Problem details ▸
Determine how many lines of the entries contain "region". Reply with that number alone.

-- Records for the task follows --

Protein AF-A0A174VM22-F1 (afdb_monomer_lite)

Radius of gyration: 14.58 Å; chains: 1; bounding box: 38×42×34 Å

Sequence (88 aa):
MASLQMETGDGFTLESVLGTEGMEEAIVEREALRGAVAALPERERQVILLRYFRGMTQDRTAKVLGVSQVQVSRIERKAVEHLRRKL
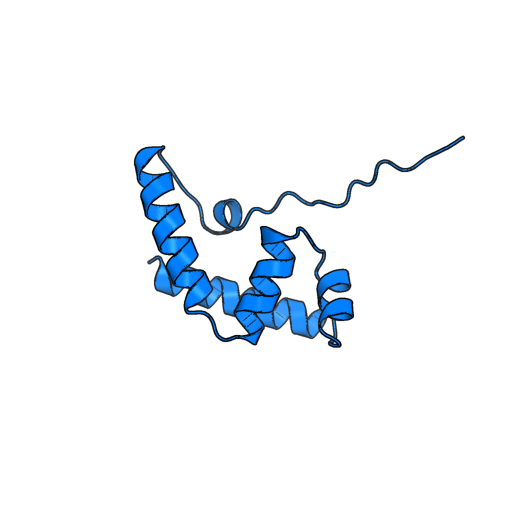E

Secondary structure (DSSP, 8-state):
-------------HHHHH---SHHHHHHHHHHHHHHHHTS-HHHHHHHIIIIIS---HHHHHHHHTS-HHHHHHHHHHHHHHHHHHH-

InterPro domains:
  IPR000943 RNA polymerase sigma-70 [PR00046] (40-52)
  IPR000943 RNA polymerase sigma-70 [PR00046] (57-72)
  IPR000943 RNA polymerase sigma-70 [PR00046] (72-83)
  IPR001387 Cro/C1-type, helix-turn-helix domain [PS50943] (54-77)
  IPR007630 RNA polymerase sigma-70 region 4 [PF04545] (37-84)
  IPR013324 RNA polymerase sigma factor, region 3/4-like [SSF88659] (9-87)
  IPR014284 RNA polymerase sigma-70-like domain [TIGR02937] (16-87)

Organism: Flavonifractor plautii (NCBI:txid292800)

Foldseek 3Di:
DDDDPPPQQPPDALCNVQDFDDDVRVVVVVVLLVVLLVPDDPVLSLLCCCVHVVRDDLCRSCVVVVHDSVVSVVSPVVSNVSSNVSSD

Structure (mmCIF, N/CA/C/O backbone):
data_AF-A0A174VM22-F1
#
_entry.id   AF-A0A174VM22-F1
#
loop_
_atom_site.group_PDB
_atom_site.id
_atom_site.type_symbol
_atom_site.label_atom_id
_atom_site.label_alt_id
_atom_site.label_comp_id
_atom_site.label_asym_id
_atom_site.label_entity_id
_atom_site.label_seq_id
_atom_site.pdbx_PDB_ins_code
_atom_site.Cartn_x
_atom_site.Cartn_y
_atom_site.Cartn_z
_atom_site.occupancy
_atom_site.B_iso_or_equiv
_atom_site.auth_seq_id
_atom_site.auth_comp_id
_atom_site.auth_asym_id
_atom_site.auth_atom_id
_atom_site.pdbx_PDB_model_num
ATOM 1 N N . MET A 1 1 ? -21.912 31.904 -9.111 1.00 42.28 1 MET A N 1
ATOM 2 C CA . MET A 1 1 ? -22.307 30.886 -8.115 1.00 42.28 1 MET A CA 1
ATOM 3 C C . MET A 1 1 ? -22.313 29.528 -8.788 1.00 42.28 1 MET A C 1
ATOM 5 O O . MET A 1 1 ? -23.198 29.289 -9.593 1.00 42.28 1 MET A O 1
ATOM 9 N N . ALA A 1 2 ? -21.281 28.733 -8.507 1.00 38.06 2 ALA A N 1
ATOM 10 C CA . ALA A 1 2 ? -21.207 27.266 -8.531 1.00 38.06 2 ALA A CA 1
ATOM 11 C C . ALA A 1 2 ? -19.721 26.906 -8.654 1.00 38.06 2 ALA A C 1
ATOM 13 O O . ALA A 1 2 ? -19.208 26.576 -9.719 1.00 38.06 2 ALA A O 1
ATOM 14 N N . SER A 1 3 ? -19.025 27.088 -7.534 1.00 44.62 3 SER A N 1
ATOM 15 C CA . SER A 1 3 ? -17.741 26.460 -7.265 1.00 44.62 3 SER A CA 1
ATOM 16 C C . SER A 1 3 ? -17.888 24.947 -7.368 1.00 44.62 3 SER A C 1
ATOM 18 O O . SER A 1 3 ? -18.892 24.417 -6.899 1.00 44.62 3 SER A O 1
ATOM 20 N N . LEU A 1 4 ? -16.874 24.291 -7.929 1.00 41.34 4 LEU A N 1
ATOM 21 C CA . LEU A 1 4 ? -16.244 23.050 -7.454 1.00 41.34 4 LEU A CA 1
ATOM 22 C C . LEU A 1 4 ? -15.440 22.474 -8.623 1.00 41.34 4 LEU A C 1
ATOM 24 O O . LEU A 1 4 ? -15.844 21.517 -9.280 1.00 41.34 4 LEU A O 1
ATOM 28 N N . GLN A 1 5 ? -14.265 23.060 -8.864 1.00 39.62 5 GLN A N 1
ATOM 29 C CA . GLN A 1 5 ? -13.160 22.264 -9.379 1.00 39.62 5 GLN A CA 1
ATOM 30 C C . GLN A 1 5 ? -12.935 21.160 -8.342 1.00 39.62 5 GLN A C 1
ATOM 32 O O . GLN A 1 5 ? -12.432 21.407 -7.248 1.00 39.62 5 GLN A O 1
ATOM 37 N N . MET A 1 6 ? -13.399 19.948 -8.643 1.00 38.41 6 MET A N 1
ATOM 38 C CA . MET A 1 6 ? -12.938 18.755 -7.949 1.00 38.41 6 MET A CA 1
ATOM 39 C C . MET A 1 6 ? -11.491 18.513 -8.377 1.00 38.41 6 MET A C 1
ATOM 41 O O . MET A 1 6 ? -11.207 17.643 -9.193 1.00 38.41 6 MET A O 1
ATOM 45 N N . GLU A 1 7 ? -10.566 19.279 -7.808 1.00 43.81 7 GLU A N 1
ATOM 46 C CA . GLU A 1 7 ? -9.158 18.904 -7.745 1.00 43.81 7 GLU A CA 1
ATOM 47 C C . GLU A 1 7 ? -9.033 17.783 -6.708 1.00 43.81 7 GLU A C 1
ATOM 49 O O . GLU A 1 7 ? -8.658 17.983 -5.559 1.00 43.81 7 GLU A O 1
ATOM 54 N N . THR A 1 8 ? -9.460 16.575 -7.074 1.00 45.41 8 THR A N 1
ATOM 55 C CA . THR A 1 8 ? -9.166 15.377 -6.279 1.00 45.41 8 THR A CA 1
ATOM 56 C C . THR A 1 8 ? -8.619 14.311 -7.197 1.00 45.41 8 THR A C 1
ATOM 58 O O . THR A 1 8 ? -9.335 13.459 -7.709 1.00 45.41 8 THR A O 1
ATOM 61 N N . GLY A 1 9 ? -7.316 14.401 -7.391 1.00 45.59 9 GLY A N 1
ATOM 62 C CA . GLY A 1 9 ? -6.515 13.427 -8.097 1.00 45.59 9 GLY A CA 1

-- Records for the task concluded --

Written answer ▸
2